Know why they let Marines on board ship?
Sheep are too obvious.
(For those of you who have been on ship, we know it's to field day.. cuz the Navy sure don't know how it's done!)

Why do 2nd Lt's have gold bars?
To distinguish them from officers.

What do Capt's bars represent?
1st Lt, 2nd award.

Do you know the difference between a PFC and a 2nd Lt?
PFC has been promoted. (2nd Lt's hate that one!)

Why is the SgtMaj's MOS 9999?
Highest number you can get without a zero in it.

If a 2nd Lt is busted, will that make him a CWO or a SgtMaj?

In the wing we had a saying..
It takes a college education to break 'em and a high school education to fix 'em.

IYAOYAS.. without ordnance, it's just another mode of transportation.

The Army calls 'em Choppers
The Navy calls 'em Helos
The Air Force calls 'em Copters
The Marines call 'em *pointing up* oh oh oh oh

True story...
Fresh graduates from SOI/ITS are sitting on a hill looking watching the flight line at Pendleton.
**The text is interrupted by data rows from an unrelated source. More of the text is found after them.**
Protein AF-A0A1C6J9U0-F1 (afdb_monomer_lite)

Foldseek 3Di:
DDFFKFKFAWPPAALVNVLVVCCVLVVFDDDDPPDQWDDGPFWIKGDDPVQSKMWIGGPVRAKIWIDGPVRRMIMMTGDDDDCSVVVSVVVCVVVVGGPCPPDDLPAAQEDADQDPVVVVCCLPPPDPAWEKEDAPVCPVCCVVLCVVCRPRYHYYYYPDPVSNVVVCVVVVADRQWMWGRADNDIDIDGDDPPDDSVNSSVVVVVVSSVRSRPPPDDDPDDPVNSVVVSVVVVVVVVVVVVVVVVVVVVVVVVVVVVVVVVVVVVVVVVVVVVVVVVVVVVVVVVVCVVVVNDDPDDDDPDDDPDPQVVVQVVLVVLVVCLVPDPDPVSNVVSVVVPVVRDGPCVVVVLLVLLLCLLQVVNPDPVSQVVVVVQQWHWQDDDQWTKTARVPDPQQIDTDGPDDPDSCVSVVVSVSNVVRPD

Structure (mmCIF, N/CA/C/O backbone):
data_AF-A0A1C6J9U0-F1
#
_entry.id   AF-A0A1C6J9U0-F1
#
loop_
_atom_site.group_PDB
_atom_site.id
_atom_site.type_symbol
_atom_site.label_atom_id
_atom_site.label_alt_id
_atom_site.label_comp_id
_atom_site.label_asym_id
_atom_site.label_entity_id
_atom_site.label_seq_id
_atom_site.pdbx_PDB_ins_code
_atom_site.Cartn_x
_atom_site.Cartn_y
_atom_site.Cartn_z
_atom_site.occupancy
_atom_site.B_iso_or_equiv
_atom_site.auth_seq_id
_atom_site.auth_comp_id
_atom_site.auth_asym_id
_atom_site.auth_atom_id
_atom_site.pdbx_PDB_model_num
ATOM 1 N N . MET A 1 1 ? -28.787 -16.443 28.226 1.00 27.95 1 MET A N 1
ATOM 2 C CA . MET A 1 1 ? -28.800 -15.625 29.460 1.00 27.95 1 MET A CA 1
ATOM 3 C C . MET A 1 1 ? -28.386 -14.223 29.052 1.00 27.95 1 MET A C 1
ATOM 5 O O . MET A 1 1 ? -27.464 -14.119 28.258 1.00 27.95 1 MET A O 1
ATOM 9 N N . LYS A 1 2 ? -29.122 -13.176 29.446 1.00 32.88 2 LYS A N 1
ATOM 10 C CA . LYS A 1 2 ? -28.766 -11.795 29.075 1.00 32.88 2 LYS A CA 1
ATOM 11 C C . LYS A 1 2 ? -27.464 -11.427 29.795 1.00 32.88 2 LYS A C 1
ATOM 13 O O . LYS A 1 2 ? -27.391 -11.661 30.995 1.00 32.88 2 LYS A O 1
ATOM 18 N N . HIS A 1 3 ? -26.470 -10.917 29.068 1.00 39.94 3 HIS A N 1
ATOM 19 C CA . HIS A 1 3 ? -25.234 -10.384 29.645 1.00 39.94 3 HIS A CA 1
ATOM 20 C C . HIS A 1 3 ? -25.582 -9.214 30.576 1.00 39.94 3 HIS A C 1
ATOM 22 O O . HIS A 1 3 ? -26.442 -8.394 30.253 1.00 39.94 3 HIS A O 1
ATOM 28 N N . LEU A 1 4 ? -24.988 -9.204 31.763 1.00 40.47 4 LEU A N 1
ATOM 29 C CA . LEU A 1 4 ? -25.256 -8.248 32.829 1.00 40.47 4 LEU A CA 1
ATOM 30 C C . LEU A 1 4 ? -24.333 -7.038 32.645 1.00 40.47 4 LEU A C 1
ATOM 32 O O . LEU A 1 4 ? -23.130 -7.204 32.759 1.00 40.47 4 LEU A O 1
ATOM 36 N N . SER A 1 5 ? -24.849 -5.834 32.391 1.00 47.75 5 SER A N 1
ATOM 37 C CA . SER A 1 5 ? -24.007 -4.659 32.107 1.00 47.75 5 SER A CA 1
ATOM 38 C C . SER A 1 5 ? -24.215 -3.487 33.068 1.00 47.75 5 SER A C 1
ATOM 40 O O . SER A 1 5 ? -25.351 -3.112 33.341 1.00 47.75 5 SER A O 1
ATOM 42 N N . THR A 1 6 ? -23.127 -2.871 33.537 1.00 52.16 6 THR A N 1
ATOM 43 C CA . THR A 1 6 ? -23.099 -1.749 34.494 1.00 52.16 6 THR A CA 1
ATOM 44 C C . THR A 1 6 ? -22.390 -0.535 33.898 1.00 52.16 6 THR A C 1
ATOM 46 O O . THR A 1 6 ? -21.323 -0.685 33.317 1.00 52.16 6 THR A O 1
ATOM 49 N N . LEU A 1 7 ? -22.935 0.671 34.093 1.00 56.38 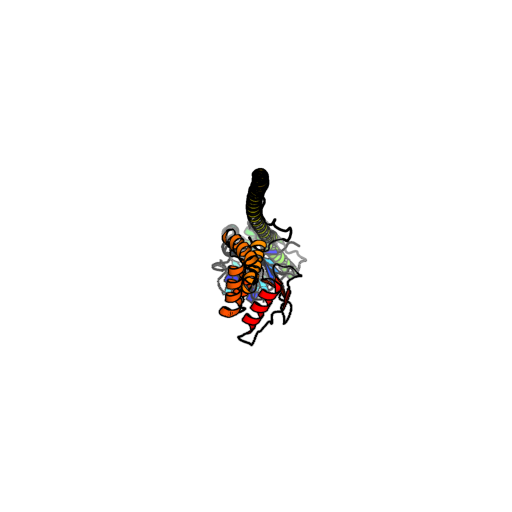7 LEU A N 1
ATOM 50 C CA . LEU A 1 7 ? -22.276 1.940 33.755 1.00 56.38 7 LEU A CA 1
ATOM 51 C C . LEU A 1 7 ? -21.871 2.698 35.029 1.00 56.38 7 LEU A C 1
ATOM 53 O O . LEU A 1 7 ? -22.713 2.963 35.891 1.00 56.38 7 LEU A O 1
ATOM 57 N N . ILE A 1 8 ? -20.601 3.081 35.119 1.00 64.00 8 ILE A N 1
ATOM 58 C CA . ILE A 1 8 ? -19.974 3.792 36.236 1.00 64.00 8 ILE A CA 1
ATOM 59 C C . ILE A 1 8 ? -19.551 5.178 35.745 1.00 64.00 8 ILE A C 1
ATOM 61 O O . ILE A 1 8 ? -18.823 5.289 34.761 1.00 64.00 8 ILE A O 1
ATOM 65 N N . ALA A 1 9 ? -19.984 6.234 36.433 1.00 66.12 9 ALA A N 1
ATOM 66 C CA . ALA A 1 9 ? -19.530 7.597 36.164 1.00 66.12 9 ALA A CA 1
ATOM 67 C C . ALA A 1 9 ? -18.247 7.898 36.953 1.00 66.12 9 ALA A C 1
ATOM 69 O O . ALA A 1 9 ? -18.212 7.754 38.181 1.00 66.12 9 ALA A O 1
ATOM 70 N N . VAL A 1 10 ? -17.212 8.347 36.250 1.00 73.56 10 VAL A N 1
ATOM 71 C CA . VAL A 1 10 ? -15.922 8.740 36.826 1.00 73.56 10 VAL A CA 1
ATOM 72 C C . VAL A 1 10 ? -15.652 10.225 36.581 1.00 73.56 10 VAL A C 1
ATOM 74 O O . VAL A 1 10 ? -16.432 10.905 35.919 1.00 73.56 10 VAL A O 1
ATOM 77 N N . LYS A 1 11 ? -14.611 10.767 37.205 1.00 78.69 11 LYS A N 1
ATOM 78 C CA . LYS A 1 11 ? -14.149 12.142 37.023 1.00 78.69 11 LYS A CA 1
ATOM 79 C C . LYS A 1 11 ? -12.629 12.164 36.957 1.00 78.69 11 LYS A C 1
ATOM 81 O O . LYS A 1 11 ? -11.973 11.474 37.737 1.00 78.69 11 LYS A O 1
ATOM 86 N N . ASN A 1 12 ? -12.093 13.012 36.082 1.00 84.81 12 ASN A N 1
ATOM 87 C CA . ASN A 1 12 ? -10.660 13.268 35.927 1.00 84.81 12 ASN A CA 1
ATOM 88 C C . ASN A 1 12 ? -9.814 11.997 35.731 1.00 84.81 12 ASN A C 1
ATOM 90 O O . ASN A 1 12 ? -8.663 11.962 36.163 1.00 84.81 12 ASN A O 1
ATOM 94 N N . LEU A 1 13 ? -10.388 10.957 35.121 1.00 85.75 13 LEU A N 1
ATOM 95 C CA . LEU A 1 13 ? -9.686 9.717 34.816 1.00 85.75 13 LEU A CA 1
ATOM 96 C C . LEU A 1 13 ? -9.294 9.731 33.341 1.00 85.75 13 LEU A C 1
ATOM 98 O O . LEU A 1 13 ? -10.162 9.926 32.490 1.00 85.75 13 LEU A O 1
ATOM 102 N N . THR A 1 14 ? -8.009 9.546 33.043 1.00 89.31 14 THR A N 1
ATOM 103 C CA . THR A 1 14 ? -7.514 9.473 31.659 1.00 89.31 14 THR A CA 1
ATOM 104 C C . THR A 1 14 ? -7.413 8.034 31.171 1.00 89.31 14 THR A C 1
ATOM 106 O O . THR A 1 14 ? -7.307 7.102 31.971 1.00 89.31 14 THR A O 1
ATOM 109 N N . ILE A 1 15 ? -7.389 7.835 29.854 1.00 86.38 15 ILE A N 1
ATOM 110 C CA . ILE A 1 15 ? -7.248 6.521 29.220 1.00 86.38 15 ILE A CA 1
ATOM 111 C C . ILE A 1 15 ? -5.941 5.850 29.637 1.00 86.38 15 ILE A C 1
ATOM 113 O O . ILE A 1 15 ? -5.941 4.677 29.980 1.00 86.38 15 ILE A O 1
ATOM 117 N N . ILE A 1 16 ? -4.855 6.620 29.749 1.00 87.75 16 ILE A N 1
ATOM 118 C CA . ILE A 1 16 ? -3.545 6.138 30.204 1.00 87.75 16 ILE A CA 1
ATOM 119 C C . ILE A 1 16 ? -3.609 5.674 31.664 1.00 87.75 16 ILE A C 1
ATOM 121 O O . ILE A 1 16 ? -3.053 4.633 32.013 1.00 87.75 16 ILE A O 1
ATOM 125 N N . GLN A 1 17 ? -4.273 6.443 32.531 1.00 89.12 17 GLN A N 1
ATOM 126 C CA . GLN A 1 17 ? -4.454 6.061 33.932 1.00 89.12 17 GLN A CA 1
ATOM 127 C C . GLN A 1 17 ? -5.317 4.809 34.043 1.00 89.12 17 GLN A C 1
ATOM 129 O O . GLN A 1 17 ? -4.951 3.883 34.758 1.00 89.12 17 GLN A O 1
ATOM 134 N N . PHE A 1 18 ? -6.431 4.756 33.315 1.00 88.00 18 PHE A N 1
ATOM 135 C CA . PHE A 1 18 ? -7.332 3.615 33.357 1.00 88.00 18 PHE A CA 1
ATOM 136 C C . PHE A 1 18 ? -6.696 2.342 32.787 1.00 88.00 18 PHE A C 1
ATOM 138 O O . PHE A 1 18 ? -6.867 1.278 33.373 1.00 88.00 18 PHE A O 1
ATOM 145 N N . THR A 1 19 ? -5.888 2.443 31.729 1.00 87.50 19 THR A N 1
ATOM 146 C CA . THR A 1 19 ? -5.089 1.326 31.203 1.00 87.50 19 THR A CA 1
ATOM 147 C C . THR A 1 19 ? -4.195 0.721 32.282 1.00 87.50 19 THR A C 1
ATOM 149 O O . THR A 1 19 ? -4.252 -0.486 32.500 1.00 87.50 19 THR A O 1
ATOM 152 N N . LYS A 1 20 ? -3.451 1.552 33.024 1.00 87.69 20 LYS A N 1
ATOM 153 C CA . LYS A 1 20 ? -2.599 1.087 34.132 1.00 87.69 20 LYS A CA 1
ATOM 154 C C . LYS A 1 20 ? -3.406 0.442 35.254 1.00 87.69 20 LYS A C 1
ATOM 156 O O . LYS A 1 20 ? -3.045 -0.619 35.739 1.00 87.69 20 LYS A O 1
ATOM 161 N N . ILE A 1 21 ? -4.536 1.050 35.620 1.00 87.31 21 ILE A N 1
ATOM 162 C CA . ILE A 1 21 ? -5.446 0.501 36.635 1.00 87.31 21 ILE A CA 1
ATOM 163 C C . ILE A 1 21 ? -5.899 -0.907 36.248 1.00 87.31 21 ILE A C 1
ATOM 165 O O . ILE A 1 21 ? -5.920 -1.796 37.095 1.00 87.31 21 ILE A O 1
ATOM 169 N N . ILE A 1 22 ? -6.264 -1.116 34.983 1.00 84.38 22 ILE A N 1
ATOM 170 C CA . ILE A 1 22 ? -6.713 -2.424 34.516 1.00 84.38 22 ILE A CA 1
ATOM 171 C C . ILE A 1 22 ? -5.545 -3.415 34.406 1.00 84.38 22 ILE A C 1
ATOM 173 O O . ILE A 1 22 ? -5.707 -4.570 34.786 1.00 84.38 22 ILE A O 1
ATOM 177 N N . GLN A 1 23 ? -4.362 -2.983 33.968 1.00 85.56 23 GLN A N 1
ATOM 178 C CA . GLN A 1 23 ? -3.159 -3.826 33.975 1.00 85.56 23 GLN A CA 1
ATOM 179 C C . GLN A 1 23 ? -2.838 -4.337 35.385 1.00 85.56 23 GLN A C 1
ATOM 181 O O . GLN A 1 23 ? -2.699 -5.544 35.582 1.00 85.56 23 GLN A O 1
ATOM 186 N N . ASP A 1 24 ? -2.840 -3.437 36.371 1.00 84.00 24 ASP A N 1
ATOM 187 C CA . ASP A 1 24 ? -2.520 -3.748 37.765 1.00 84.00 24 ASP A CA 1
ATOM 188 C C . ASP A 1 24 ? -3.591 -4.624 38.437 1.00 84.00 24 ASP A C 1
ATOM 190 O O . ASP A 1 24 ? -3.268 -5.594 39.122 1.00 84.00 24 ASP A O 1
ATOM 194 N N . LEU A 1 25 ? -4.876 -4.287 38.270 1.00 78.69 25 LEU A N 1
ATOM 195 C CA . LEU A 1 25 ? -5.978 -4.990 38.942 1.00 78.69 25 LEU A CA 1
ATOM 196 C C . LEU A 1 25 ? -6.286 -6.357 38.327 1.00 78.69 25 LEU A C 1
ATOM 198 O O . LEU A 1 25 ? -6.776 -7.242 39.029 1.00 78.69 25 LEU A O 1
ATOM 202 N N . PHE A 1 26 ? -6.049 -6.520 37.025 1.00 76.50 26 PHE A N 1
ATOM 203 C CA . PHE A 1 26 ? -6.426 -7.726 36.285 1.00 76.50 26 PHE A CA 1
ATOM 204 C C . PHE A 1 26 ? -5.229 -8.566 35.847 1.00 76.50 26 PHE A C 1
ATOM 206 O O . PHE A 1 26 ? -5.430 -9.554 35.142 1.00 76.50 26 PHE A O 1
ATOM 213 N N . TYR A 1 27 ? -4.018 -8.211 36.289 1.00 78.69 27 TYR A N 1
ATOM 214 C CA . TYR A 1 27 ? -2.777 -8.923 35.977 1.00 78.69 27 TYR A CA 1
ATOM 215 C C . TYR A 1 27 ? -2.594 -9.134 34.468 1.00 78.69 27 TYR A C 1
ATOM 217 O O . TYR A 1 27 ? -2.281 -10.236 34.018 1.00 78.69 27 TYR A O 1
ATOM 225 N N . LEU A 1 28 ? -2.859 -8.089 33.680 1.00 80.81 28 LEU A N 1
ATOM 226 C CA . LEU A 1 28 ? -2.614 -8.121 32.240 1.00 80.81 28 LEU A CA 1
ATOM 227 C C . LEU A 1 28 ? -1.149 -7.801 31.958 1.00 80.81 28 LEU A C 1
ATOM 229 O O . LEU A 1 28 ? -0.555 -6.968 32.644 1.00 80.81 28 LEU A O 1
ATOM 233 N N . ASP A 1 29 ? -0.611 -8.402 30.898 1.00 83.25 29 ASP A N 1
ATOM 234 C CA . ASP A 1 29 ? 0.672 -7.984 30.340 1.00 83.25 29 ASP A CA 1
ATOM 235 C C . ASP A 1 29 ? 0.649 -6.493 29.983 1.00 83.25 29 ASP A C 1
ATOM 237 O O . ASP A 1 29 ? -0.393 -5.924 29.637 1.00 83.25 29 ASP A O 1
ATOM 241 N N . GLU A 1 30 ? 1.812 -5.850 30.058 1.00 83.62 30 GLU A N 1
ATOM 242 C CA . GLU A 1 30 ? 1.943 -4.444 29.694 1.00 83.62 30 GLU A CA 1
ATOM 243 C C . GLU A 1 30 ? 1.608 -4.255 28.204 1.00 83.62 30 GLU A C 1
ATOM 245 O O . GLU A 1 30 ? 2.170 -4.911 27.327 1.00 83.62 30 GLU A O 1
ATOM 250 N N . PHE A 1 31 ? 0.671 -3.350 27.916 1.00 85.25 31 PHE A N 1
ATOM 251 C CA . PHE A 1 31 ? 0.216 -3.031 26.563 1.00 85.25 31 PHE A CA 1
ATOM 252 C C . PHE A 1 31 ? 0.087 -1.520 26.356 1.00 85.25 31 PHE A C 1
ATOM 254 O O . PHE A 1 31 ? -0.153 -0.756 27.297 1.00 85.25 31 PHE A O 1
ATOM 261 N N . ILE A 1 32 ? 0.210 -1.100 25.097 1.00 84.56 32 ILE A N 1
ATOM 262 C CA . ILE A 1 32 ? 0.075 0.290 24.652 1.00 84.56 32 ILE A CA 1
ATOM 263 C C . ILE A 1 32 ? -1.048 0.349 23.613 1.00 84.56 32 ILE A C 1
ATOM 265 O O . ILE A 1 32 ? -1.212 -0.573 22.825 1.00 84.56 32 ILE A O 1
ATOM 269 N N . LEU A 1 33 ? -1.841 1.422 23.627 1.00 84.25 33 LEU A N 1
ATOM 270 C CA . LEU A 1 33 ? -2.973 1.635 22.719 1.00 84.25 33 LEU A CA 1
ATOM 271 C C . LEU A 1 33 ? -2.524 2.257 21.380 1.00 84.25 33 LEU A C 1
ATOM 273 O O . LEU A 1 33 ? -2.948 3.356 21.038 1.00 84.25 33 LEU A O 1
ATOM 277 N N . ASP A 1 34 ? -1.629 1.582 20.657 1.00 83.38 34 ASP A N 1
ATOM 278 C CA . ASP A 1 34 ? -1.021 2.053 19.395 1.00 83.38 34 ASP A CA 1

A plane captain (Sgt or SSgt - it's his plane, he just lets an officer fly it) in a small transport sees them and calls 'em over.. says, "boys we need some help. We can't seem to get this thing started, would you give us a push?" The Marines help out and push this plane down the tarmak. As they get up to fair speed, the plane captain hits the breaks (makes the aircraft bounce) and flips a starter switch, which makes the engines turn but not start. He tell's 'em, "try it again boys!" And they do. He does the thing with the breaks and starter again. He then says, "okay, boys.. 3rd time's a charm! Give her a good push!" These young Marines were near a full run with the aircraft, the plane captain hit the breaks.. then started the engines. These young Marines were very proud of themselves yelling how the Air Wing needed them! There were Capt's and Maj's on the ground rolling with laughter.

Okay.. here's my best.. I love this one cuz I'll tell the others and get some laughs with people from other services but when I tell this one, the guys from the Navy don't see the humor in it. Maybe you can see why.

Sailor is taking a leak in a public restroom. A little boy comes in and stands beside him. Looking up, the boy asks, "are you in the Navy?" The Sailor says, "I sure am, would you like to wear my hat?" The boy says, "Sure" and puts on the hat. A Marine walks in and goes to use a urinal. The boy looks to him and asks, "Are you a Marine?" The Marines says, "Yep, wanna suck my c..k?" To which the boy replies, "Nah.. I'm not really in the Navy, I'm just wearing this guys hat."